Lean bass to left or right...?

Discussion in 'Rockabilly [DB]' started by tzadik, Jan 22, 2007.


  1. Chasarms

    Chasarms Casual Observer

    May 24, 2001
    Saint Louis, MO USA
    Me too. I grew up on bluegrass. I regularly attend BG jams and festivals. I love playing it. I don't really dig rockabilly that much as a genre, but I would never question the talent of any of those guys. They sound great and are working their booties off.


    If this is becoming a "look down your nose at the rockabilly riff raff" thread, I wanta get off. There's plenty of room on this celestial ball for all.

    I was just trying to say that the further you venture from whatever you want to call the way guys in tuxedos do it, the greater LIKELIHOOD that you are going to deal with some sort of issues. Be they physical problems, limitations in your playing or something else.
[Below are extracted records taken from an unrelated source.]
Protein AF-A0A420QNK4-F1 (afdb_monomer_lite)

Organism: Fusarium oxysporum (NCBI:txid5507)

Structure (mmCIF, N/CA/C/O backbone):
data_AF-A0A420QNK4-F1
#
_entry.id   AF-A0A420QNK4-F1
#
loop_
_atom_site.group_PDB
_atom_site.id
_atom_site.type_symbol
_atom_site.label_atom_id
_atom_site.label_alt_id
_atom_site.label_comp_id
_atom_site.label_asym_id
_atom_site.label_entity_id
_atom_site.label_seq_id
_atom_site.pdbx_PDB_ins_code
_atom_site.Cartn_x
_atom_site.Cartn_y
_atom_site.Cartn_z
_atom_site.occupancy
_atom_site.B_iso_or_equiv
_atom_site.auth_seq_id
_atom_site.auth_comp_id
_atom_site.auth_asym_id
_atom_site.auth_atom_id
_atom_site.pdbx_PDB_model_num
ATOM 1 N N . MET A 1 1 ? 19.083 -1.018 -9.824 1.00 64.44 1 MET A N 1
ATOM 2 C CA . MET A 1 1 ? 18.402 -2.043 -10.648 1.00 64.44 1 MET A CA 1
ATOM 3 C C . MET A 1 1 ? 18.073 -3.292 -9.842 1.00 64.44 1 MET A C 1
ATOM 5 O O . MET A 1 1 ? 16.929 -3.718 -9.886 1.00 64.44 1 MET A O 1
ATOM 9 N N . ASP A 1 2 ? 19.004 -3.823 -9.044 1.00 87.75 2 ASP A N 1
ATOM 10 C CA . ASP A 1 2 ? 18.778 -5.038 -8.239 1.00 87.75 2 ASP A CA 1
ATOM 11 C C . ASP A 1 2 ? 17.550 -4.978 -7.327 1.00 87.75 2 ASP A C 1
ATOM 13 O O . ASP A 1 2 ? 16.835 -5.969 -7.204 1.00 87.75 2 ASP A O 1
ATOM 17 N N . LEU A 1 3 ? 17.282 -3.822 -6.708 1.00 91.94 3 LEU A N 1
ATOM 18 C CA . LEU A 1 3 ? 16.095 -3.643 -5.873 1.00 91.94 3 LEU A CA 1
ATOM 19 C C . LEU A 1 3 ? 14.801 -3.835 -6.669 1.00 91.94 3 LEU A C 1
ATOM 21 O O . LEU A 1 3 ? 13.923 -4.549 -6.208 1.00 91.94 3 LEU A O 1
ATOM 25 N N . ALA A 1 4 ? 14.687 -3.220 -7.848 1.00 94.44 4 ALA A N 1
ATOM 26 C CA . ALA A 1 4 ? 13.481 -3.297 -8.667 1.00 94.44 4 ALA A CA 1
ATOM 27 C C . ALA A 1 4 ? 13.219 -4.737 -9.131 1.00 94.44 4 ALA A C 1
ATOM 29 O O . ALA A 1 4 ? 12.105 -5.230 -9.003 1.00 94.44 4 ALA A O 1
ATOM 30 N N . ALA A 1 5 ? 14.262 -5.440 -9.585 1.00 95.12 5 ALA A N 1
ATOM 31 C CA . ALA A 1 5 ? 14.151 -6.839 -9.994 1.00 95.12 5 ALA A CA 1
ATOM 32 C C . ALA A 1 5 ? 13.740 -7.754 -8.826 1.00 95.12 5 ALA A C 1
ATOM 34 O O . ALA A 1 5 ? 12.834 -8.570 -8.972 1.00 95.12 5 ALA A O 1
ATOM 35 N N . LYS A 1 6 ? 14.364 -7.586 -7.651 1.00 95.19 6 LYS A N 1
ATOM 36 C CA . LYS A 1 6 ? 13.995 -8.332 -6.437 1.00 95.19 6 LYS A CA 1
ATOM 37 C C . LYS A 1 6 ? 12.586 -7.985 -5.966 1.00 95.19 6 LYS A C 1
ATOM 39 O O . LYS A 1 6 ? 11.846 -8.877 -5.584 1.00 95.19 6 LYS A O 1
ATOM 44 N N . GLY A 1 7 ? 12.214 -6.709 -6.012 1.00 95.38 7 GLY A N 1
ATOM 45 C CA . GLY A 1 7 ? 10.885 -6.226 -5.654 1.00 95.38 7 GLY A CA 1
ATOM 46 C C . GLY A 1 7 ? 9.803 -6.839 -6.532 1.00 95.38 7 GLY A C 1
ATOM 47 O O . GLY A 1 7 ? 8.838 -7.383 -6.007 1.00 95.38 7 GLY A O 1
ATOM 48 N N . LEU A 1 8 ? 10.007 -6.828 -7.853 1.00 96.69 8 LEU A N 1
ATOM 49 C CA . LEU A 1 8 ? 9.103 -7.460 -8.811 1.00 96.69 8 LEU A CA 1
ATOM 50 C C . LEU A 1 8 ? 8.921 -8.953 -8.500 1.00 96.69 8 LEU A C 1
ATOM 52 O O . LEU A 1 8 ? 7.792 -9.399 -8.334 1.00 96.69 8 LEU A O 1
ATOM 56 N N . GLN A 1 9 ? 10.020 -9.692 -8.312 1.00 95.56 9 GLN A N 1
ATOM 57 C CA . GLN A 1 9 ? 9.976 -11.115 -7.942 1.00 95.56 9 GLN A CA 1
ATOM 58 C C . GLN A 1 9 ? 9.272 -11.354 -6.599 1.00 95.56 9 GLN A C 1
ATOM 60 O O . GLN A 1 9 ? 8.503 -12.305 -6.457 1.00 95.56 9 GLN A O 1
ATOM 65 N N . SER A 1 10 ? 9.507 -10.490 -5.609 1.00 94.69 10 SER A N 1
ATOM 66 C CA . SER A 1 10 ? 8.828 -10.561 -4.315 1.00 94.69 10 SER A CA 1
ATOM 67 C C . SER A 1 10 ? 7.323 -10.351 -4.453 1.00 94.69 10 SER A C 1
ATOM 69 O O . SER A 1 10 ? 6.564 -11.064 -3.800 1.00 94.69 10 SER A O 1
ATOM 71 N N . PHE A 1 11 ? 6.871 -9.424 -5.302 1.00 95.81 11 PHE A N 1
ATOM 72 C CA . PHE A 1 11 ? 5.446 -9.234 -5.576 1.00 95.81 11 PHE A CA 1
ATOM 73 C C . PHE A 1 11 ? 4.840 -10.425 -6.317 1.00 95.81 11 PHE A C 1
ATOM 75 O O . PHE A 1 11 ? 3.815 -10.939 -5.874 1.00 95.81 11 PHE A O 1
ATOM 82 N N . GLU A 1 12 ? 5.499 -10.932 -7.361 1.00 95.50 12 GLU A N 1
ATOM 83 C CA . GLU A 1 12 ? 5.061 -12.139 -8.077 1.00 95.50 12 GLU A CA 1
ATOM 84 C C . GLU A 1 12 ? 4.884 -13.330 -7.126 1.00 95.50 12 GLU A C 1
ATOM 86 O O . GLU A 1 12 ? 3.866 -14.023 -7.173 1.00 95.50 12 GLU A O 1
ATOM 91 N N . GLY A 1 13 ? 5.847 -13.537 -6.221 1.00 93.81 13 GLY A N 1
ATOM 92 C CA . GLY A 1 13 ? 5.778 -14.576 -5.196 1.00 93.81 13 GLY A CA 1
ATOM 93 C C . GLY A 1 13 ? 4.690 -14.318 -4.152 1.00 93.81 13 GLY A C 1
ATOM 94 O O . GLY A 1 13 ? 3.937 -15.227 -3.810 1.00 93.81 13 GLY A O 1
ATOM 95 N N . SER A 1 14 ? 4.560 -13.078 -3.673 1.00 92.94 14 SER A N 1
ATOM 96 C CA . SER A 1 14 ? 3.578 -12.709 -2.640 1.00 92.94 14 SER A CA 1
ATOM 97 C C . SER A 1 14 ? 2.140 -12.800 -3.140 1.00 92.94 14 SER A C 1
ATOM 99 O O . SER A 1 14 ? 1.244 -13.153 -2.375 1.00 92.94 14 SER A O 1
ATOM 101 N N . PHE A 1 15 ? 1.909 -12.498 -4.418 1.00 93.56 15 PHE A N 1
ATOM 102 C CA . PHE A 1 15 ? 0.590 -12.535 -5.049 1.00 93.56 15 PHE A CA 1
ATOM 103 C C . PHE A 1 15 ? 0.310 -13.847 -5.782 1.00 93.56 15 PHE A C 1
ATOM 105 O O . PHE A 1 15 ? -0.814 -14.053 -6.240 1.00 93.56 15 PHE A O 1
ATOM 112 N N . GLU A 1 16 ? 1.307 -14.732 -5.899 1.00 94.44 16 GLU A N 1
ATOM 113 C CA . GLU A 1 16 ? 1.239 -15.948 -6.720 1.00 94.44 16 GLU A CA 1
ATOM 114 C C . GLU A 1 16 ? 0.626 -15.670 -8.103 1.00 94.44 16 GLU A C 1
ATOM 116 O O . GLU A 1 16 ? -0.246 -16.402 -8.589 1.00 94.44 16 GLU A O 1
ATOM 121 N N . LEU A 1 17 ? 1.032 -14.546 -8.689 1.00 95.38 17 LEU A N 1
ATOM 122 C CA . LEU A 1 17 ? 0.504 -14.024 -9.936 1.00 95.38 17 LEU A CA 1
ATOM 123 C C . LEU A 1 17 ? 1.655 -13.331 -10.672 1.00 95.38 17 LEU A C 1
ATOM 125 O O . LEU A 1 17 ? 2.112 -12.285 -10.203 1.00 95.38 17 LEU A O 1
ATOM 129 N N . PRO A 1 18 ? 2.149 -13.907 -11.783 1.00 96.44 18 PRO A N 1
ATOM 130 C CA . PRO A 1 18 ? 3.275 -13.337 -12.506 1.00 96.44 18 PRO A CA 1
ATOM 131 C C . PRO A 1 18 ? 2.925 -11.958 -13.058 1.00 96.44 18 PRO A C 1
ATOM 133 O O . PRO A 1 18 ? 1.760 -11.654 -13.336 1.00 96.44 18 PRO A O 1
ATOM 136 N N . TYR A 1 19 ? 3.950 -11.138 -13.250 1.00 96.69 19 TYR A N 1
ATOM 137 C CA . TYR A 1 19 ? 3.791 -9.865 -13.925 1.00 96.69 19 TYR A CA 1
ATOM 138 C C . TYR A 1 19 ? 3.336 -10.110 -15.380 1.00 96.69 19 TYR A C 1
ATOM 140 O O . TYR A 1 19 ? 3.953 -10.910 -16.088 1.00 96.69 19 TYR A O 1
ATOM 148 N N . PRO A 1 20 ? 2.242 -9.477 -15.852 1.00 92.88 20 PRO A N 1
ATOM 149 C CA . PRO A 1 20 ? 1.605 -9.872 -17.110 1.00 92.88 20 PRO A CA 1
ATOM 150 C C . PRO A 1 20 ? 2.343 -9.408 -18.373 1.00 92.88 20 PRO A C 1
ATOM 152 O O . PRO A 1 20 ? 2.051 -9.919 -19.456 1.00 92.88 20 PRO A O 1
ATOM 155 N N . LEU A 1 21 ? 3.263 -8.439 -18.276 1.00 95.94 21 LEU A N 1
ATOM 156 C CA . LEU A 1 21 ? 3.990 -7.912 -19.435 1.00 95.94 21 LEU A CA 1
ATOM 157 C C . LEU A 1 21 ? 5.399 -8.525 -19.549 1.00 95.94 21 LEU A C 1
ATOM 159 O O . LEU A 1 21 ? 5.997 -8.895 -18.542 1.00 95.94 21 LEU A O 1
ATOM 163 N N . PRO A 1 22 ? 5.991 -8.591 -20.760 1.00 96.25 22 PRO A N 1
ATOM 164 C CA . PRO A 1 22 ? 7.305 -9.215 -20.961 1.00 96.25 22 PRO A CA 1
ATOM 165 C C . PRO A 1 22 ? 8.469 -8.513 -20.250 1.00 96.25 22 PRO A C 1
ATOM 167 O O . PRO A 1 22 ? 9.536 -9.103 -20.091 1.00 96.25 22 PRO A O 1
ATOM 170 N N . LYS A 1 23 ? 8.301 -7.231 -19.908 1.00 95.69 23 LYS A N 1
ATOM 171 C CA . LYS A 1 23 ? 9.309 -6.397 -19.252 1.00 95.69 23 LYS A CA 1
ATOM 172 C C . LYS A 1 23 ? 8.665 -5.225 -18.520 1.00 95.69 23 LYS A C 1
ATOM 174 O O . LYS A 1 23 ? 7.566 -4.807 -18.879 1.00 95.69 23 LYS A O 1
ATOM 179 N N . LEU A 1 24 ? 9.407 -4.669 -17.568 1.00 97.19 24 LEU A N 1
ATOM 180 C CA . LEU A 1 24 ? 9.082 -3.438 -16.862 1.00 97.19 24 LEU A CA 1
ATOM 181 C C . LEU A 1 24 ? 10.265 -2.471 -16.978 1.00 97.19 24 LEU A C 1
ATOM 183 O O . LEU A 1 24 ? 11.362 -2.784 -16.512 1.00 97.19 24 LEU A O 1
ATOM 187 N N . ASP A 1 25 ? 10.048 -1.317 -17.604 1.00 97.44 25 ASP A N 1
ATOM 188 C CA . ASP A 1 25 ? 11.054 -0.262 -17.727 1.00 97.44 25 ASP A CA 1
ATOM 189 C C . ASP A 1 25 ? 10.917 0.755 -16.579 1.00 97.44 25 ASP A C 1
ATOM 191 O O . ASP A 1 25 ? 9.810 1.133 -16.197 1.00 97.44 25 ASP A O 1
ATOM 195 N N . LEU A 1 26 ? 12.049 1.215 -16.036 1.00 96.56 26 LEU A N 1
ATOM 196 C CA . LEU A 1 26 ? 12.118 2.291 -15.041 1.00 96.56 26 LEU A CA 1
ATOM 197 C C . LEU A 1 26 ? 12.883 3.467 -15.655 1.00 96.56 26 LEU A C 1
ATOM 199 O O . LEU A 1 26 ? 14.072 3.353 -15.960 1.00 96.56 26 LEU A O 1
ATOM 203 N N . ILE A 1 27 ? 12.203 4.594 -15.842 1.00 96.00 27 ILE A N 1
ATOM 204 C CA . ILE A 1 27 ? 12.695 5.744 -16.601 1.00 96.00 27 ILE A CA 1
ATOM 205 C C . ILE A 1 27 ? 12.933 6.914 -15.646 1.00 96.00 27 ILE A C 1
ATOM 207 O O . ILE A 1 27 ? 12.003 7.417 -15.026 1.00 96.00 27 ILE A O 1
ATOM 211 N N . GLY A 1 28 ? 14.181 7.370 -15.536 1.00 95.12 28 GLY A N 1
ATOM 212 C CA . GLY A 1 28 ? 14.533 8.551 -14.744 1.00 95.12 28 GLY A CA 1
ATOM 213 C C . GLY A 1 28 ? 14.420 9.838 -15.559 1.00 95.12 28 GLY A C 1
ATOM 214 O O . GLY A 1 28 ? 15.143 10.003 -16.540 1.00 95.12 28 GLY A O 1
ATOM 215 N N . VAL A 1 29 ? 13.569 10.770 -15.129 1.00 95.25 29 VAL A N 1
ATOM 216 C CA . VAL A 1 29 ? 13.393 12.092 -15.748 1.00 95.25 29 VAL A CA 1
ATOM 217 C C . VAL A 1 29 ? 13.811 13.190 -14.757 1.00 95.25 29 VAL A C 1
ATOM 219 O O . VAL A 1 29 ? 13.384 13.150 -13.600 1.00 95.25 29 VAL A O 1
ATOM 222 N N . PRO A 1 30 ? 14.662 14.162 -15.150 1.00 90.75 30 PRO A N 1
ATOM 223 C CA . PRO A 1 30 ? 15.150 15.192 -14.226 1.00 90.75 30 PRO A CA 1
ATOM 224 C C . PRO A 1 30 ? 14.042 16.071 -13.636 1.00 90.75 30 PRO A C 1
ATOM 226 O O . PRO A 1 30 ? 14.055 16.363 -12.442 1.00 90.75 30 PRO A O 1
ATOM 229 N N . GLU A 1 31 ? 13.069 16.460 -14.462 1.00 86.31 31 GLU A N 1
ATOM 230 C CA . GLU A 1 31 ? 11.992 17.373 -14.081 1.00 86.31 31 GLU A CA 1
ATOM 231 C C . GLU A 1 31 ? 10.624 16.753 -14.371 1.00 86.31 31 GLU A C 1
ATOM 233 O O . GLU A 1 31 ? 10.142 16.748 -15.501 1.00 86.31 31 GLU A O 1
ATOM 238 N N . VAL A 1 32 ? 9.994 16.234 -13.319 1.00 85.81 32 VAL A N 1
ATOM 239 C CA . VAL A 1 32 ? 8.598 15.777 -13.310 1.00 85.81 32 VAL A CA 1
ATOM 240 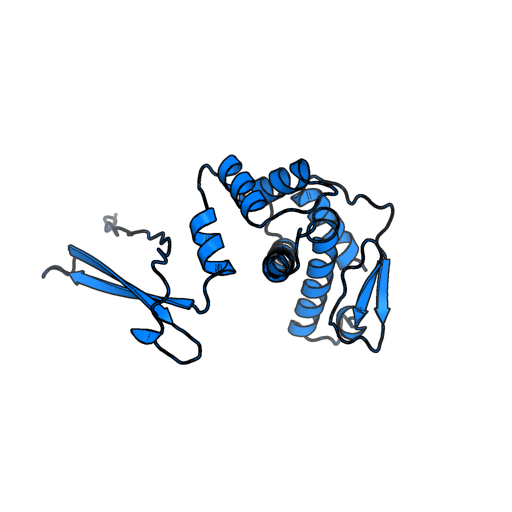C C . VAL A 1 32 ? 7.919 16.262 -12.034 1.00 85.81 32 VAL A C 1
ATOM 242 O O . VAL A 1 32 ? 8.561 16.384 -10.986 1.00 85.81 32 VAL A O 1
ATOM 245 N N . SER A 1 33 ? 6.624 16.573 -12.107 1.00 83.00 33 SER A N 1
ATOM 246 C CA . SER A 1 33 ? 5.862 17.121 -10.976 1.00 83.00 33 SER A CA 1
ATOM 247 C C . SER A 1 33 ? 5.651 16.115 -9.844 1.00 83.00 33 SER A C 1
ATOM 249 O O . SER A 1 33 ? 5.489 16.526 -8.698 1.00 83.00 33 SER A O 1
ATOM 251 N N . THR A 1 34 ? 5.683 14.817 -10.146 1.00 82.50 34 THR A N 1
ATOM 252 C CA . THR A 1 34 ? 5.490 13.725 -9.186 1.00 82.50 34 THR A CA 1
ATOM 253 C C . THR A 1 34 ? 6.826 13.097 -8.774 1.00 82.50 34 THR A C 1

    Maybe you have no issues. Maybe you do and don't care. Thanks fine, too, but there is no need to get defensive.
     
  2. Seventhirteen

    Seventhirteen

    Jan 28, 2007
    slap bass is pretty dern physical compared to slab bass, i know when i gig, i do find my self moving a bit to stretch a bit, course some of the reason it is so physical is all the jumping around. my experience with urb doesn't have it's own section really this one is as close as talkbass gets so forgive me :p

    no pain no gain
     
  3. D McCartney

    D McCartney crosswind downwind bass

    Aug 1, 2005
    Tacoma WA
    When in Utah, my bass seems to lean to the right. But when I get to Massachusets, it swings to the left.:meh:
     
  4. tzadik

    tzadik

    Jan 6, 2005
    Maine
    :D
     
  5. So the leaning of the bass away from you is definately to do with relieving muscle tension? I've got Lee Rockers DVD and he constantly plays that way, grabs the bass with his left hand as well.
     
  6. Danho

    Danho

    Mar 2, 2005
    Columbus Ohio
    "Sometimes it might just look cooler to hold it out from you at arms length for a bit, kind of how guitarists point their guitars out at the crowd...

    Unless I'm moving around or something I usually hug it close."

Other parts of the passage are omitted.